Tue, May 28, 2002
The 24-Hour Professor
This is one of the reasons I burned out on full-time teaching. At first it's great because you're making yourself more accessible, and that's a good thing, right? Suddenly students are sending you IMs at midnight. They're expecting responses via e-mail within two or three hours. On weekends.
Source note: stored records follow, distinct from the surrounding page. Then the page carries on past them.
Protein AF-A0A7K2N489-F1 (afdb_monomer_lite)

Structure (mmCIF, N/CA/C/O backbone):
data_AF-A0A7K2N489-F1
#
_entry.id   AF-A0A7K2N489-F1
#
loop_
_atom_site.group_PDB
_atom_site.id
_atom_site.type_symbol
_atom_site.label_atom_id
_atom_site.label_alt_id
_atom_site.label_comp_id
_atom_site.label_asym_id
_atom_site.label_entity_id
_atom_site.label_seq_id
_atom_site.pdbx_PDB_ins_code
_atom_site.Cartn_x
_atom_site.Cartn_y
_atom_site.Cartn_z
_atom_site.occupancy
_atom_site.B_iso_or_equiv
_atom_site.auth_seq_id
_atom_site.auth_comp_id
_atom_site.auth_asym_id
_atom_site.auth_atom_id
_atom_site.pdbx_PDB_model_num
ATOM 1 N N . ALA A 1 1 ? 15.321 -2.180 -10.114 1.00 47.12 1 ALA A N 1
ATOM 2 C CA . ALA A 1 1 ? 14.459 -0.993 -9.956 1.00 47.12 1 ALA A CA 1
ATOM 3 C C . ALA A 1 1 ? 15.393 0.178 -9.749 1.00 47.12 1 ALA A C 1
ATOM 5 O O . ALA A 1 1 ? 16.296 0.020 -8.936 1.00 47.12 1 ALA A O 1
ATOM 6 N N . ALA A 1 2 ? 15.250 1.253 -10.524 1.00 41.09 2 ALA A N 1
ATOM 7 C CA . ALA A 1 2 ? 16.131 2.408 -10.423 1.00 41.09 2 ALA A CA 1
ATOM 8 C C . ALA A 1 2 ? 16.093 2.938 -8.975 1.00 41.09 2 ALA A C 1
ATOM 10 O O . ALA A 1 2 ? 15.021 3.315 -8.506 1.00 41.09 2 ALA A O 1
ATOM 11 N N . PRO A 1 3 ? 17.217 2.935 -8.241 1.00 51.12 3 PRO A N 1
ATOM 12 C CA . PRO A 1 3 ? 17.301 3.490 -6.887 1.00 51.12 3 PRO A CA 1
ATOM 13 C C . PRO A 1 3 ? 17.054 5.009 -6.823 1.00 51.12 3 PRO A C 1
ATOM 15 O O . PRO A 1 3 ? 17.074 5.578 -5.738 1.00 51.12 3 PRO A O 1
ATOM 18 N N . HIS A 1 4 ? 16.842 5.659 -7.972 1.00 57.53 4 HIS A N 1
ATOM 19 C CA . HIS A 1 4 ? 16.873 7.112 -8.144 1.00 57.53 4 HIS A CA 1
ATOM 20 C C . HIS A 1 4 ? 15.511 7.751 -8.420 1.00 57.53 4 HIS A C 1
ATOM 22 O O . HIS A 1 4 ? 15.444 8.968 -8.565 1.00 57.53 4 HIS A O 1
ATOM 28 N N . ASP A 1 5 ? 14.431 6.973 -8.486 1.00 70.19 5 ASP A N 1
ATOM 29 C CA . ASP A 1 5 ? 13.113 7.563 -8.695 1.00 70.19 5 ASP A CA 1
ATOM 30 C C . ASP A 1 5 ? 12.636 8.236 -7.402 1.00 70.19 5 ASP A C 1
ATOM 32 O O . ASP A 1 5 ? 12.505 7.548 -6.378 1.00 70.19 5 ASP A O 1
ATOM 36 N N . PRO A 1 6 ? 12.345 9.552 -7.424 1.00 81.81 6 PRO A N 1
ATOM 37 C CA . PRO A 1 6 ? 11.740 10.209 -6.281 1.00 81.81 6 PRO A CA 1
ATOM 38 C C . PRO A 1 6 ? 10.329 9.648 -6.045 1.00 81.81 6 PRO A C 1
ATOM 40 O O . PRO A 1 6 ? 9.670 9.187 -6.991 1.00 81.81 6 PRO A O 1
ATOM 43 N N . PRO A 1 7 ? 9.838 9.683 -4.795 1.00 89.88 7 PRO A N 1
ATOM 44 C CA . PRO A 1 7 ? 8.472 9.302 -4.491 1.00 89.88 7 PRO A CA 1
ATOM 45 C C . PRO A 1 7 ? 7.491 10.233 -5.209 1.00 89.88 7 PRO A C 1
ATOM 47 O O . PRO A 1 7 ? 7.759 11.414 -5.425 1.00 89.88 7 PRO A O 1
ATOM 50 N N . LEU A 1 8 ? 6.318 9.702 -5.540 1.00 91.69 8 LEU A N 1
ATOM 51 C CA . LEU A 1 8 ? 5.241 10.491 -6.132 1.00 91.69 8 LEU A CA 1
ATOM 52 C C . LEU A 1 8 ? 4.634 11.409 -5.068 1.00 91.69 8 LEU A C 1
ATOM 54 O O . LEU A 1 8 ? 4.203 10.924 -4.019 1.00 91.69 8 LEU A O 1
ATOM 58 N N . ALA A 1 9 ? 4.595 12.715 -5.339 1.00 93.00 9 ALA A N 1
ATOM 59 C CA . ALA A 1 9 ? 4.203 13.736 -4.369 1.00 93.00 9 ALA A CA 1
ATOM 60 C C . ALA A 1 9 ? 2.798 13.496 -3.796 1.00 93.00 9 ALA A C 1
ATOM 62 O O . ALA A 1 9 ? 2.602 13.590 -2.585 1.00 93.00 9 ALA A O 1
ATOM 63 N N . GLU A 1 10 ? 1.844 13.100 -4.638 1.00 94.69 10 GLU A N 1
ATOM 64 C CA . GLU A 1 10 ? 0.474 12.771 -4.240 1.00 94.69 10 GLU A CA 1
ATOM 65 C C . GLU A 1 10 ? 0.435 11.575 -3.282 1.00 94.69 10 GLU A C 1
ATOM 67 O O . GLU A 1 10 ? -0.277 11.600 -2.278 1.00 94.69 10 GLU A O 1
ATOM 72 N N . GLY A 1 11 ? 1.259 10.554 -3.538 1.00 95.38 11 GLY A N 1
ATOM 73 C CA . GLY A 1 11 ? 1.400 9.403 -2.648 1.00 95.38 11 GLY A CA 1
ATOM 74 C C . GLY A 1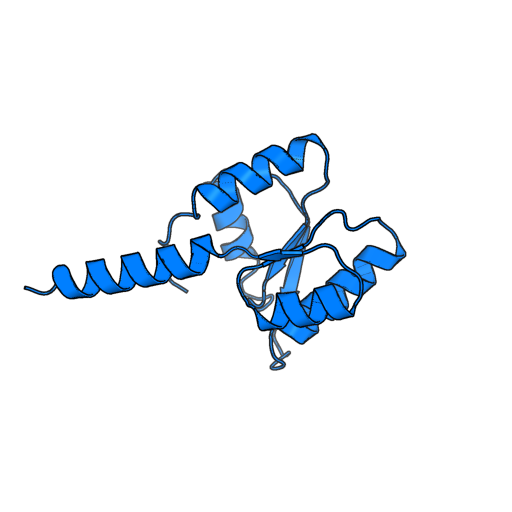 11 ? 2.016 9.782 -1.298 1.00 95.38 11 GLY A C 1
ATOM 75 O O . GLY A 1 11 ? 1.548 9.315 -0.260 1.00 95.38 11 GLY A O 1
ATOM 76 N N . VAL A 1 12 ? 3.024 10.665 -1.298 1.00 96.25 12 VAL A N 1
ATOM 77 C CA . VAL A 1 12 ? 3.650 11.176 -0.065 1.00 96.25 12 VAL A CA 1
ATOM 78 C C . VAL A 1 12 ? 2.663 11.989 0.766 1.00 96.25 12 VAL A C 1
ATOM 80 O O . VAL A 1 12 ? 2.569 11.785 1.976 1.00 96.25 12 VAL A O 1
ATOM 83 N N . ALA A 1 13 ? 1.921 12.901 0.139 1.00 96.50 13 ALA A N 1
ATOM 84 C CA . ALA A 1 13 ? 0.918 13.704 0.827 1.00 96.50 13 ALA A CA 1
ATOM 85 C C . ALA A 1 13 ? -0.163 12.810 1.453 1.00 96.50 13 ALA A C 1
ATOM 87 O O . ALA A 1 13 ? -0.457 12.942 2.641 1.00 96.50 13 ALA A O 1
ATOM 88 N N . LEU A 1 14 ? -0.676 11.839 0.690 1.00 97.44 14 LEU A N 1
ATOM 89 C CA . LEU A 1 14 ? -1.700 10.910 1.157 1.00 97.44 14 LEU A CA 1
ATOM 90 C C . LEU A 1 14 ? -1.235 10.073 2.353 1.00 97.44 14 LEU A C 1
ATOM 92 O O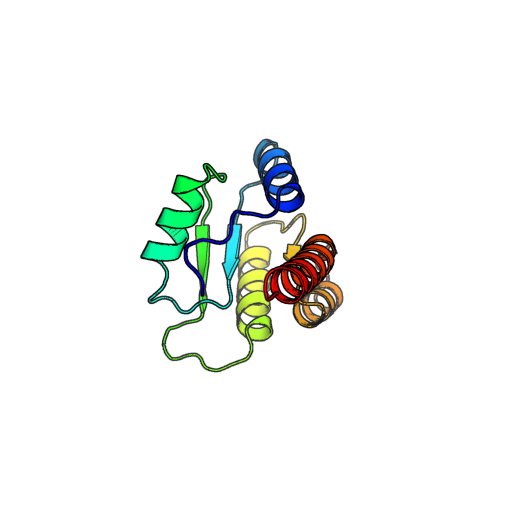 . LEU A 1 14 ? -1.963 9.967 3.341 1.00 97.44 14 LEU A O 1
ATOM 96 N N . VAL A 1 15 ? -0.039 9.477 2.292 1.00 97.69 15 VAL A N 1
ATOM 97 C CA . VAL A 1 15 ? 0.448 8.629 3.392 1.00 97.69 15 VAL A CA 1
ATOM 98 C C . VAL A 1 15 ? 0.736 9.451 4.650 1.00 97.69 15 VAL A C 1
ATOM 100 O O . VAL A 1 15 ? 0.455 8.982 5.749 1.00 97.69 15 VAL A O 1
ATOM 103 N N . ARG A 1 16 ? 1.229 10.691 4.511 1.00 97.81 16 ARG A N 1
ATOM 104 C CA . ARG A 1 16 ? 1.449 11.602 5.646 1.00 97.81 16 ARG A CA 1
ATOM 105 C C . ARG A 1 16 ? 0.144 12.032 6.302 1.00 97.81 16 ARG A C 1
ATOM 107 O O . ARG A 1 16 ? 0.078 12.048 7.526 1.00 97.81 16 ARG A O 1
ATOM 114 N N . GLU A 1 17 ? -0.876 12.358 5.511 1.00 97.88 17 GLU A N 1
ATOM 115 C CA . GLU A 1 17 ? -2.195 12.700 6.049 1.00 97.88 17 GLU A CA 1
ATOM 116 C C . GLU A 1 17 ? -2.816 11.497 6.757 1.00 97.88 17 GLU A C 1
ATOM 118 O O . GLU A 1 17 ? -3.224 11.590 7.911 1.00 97.88 17 GLU A O 1
ATOM 123 N N . SER A 1 18 ? -2.781 10.331 6.107 1.00 97.81 18 SER A N 1
ATOM 124 C CA . SER A 1 18 ? -3.314 9.088 6.667 1.00 97.81 18 SER A CA 1
ATOM 125 C C . SER A 1 18 ? -2.621 8.706 7.978 1.00 97.81 18 SER A C 1
ATOM 127 O O . SER A 1 18 ? -3.279 8.225 8.895 1.00 97.81 18 SER A O 1
ATOM 129 N N . ALA A 1 19 ? -1.313 8.955 8.102 1.00 97.69 19 ALA A N 1
A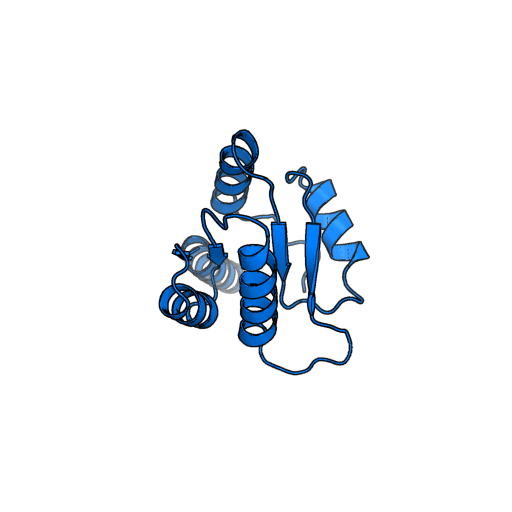TOM 130 C CA . ALA A 1 19 ? -0.532 8.628 9.296 1.00 97.69 19 ALA A CA 1
ATOM 131 C C . ALA A 1 19 ? -0.957 9.402 10.555 1.00 97.69 19 ALA A C 1
ATOM 133 O O . ALA A 1 19 ? -0.614 8.989 11.661 1.00 97.69 19 ALA A O 1
ATOM 134 N N . LYS A 1 20 ? -1.709 10.503 10.415 1.00 97.44 20 LYS A N 1
ATOM 135 C CA . LYS A 1 20 ? -2.261 11.244 11.561 1.00 97.44 20 LYS A CA 1
ATOM 136 C C . LYS A 1 20 ? -3.344 10.460 12.302 1.00 97.44 20 LYS A C 1
ATOM 138 O O . LYS A 1 20 ? -3.551 10.683 13.489 1.00 97.44 20 LYS A O 1
ATOM 143 N N . GLU A 1 21 ? -4.025 9.551 11.606 1.00 97.00 21 GLU A N 1
ATOM 144 C CA . GLU A 1 21 ? -5.180 8.818 12.137 1.00 97.00 21 GLU A CA 1
ATOM 145 C C . GLU A 1 21 ? -5.042 7.297 12.022 1.00 97.00 21 GLU A C 1
ATOM 147 O O . GLU A 1 21 ? -5.771 6.553 12.675 1.00 97.00 21 GLU A O 1
ATOM 152 N N . CYS A 1 22 ? -4.139 6.818 11.167 1.00 97.31 22 CYS A N 1
ATOM 153 C CA . CYS A 1 22 ? -3.992 5.412 10.825 1.00 97.31 22 CYS A CA 1
ATOM 154 C C . CYS A 1 22 ? -2.557 4.942 11.029 1.00 97.31 22 CYS A C 1
ATOM 156 O O . CYS A 1 22 ? -1.591 5.644 10.737 1.00 97.31 22 CYS A O 1
ATOM 158 N N . GLN A 1 23 ? -2.417 3.683 11.433 1.00 97.19 23 GLN A N 1
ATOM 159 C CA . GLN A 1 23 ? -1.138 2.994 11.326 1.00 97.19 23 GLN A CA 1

And these aren't distance-education courses, these are regular lecture courses.
A rule I learned a long time ago was that if you want to see the real point of a news story, skip to the last paragraph:
"It's rewarding and it's exciting," he says. "But I think it's exhausting. You're essentially teaching every day of the semester."Yep. Wed, May 22, 2002
Jini configuration hell
Put simply, Jini is too hard to configure. I consider myself fairly intelligent, and I have a lot of Java experience and a fair amount of Solaris experience. Nevertheless, it took me over a week of wasted evenings trying to run the Ray Tracer example included with the Jini distribution. Running this example requires no less than 6 processes to be running, 4 of which require commands spanning multiple lines to start.
You can see the fruits of my labor, a shell script that starts everything running. For everyday use, I've broken it into 5 different shell scripts: jini-start-all.sh, jini-start.sh, jini-stop-all.sh, jini-stop.sh, and one for the application (e.g., browser.sh or raytrace.sh).
I haven't even started writing my own programs, this is just to run the example. Folks, developers are going to be slow to adopt Jini until this get easier.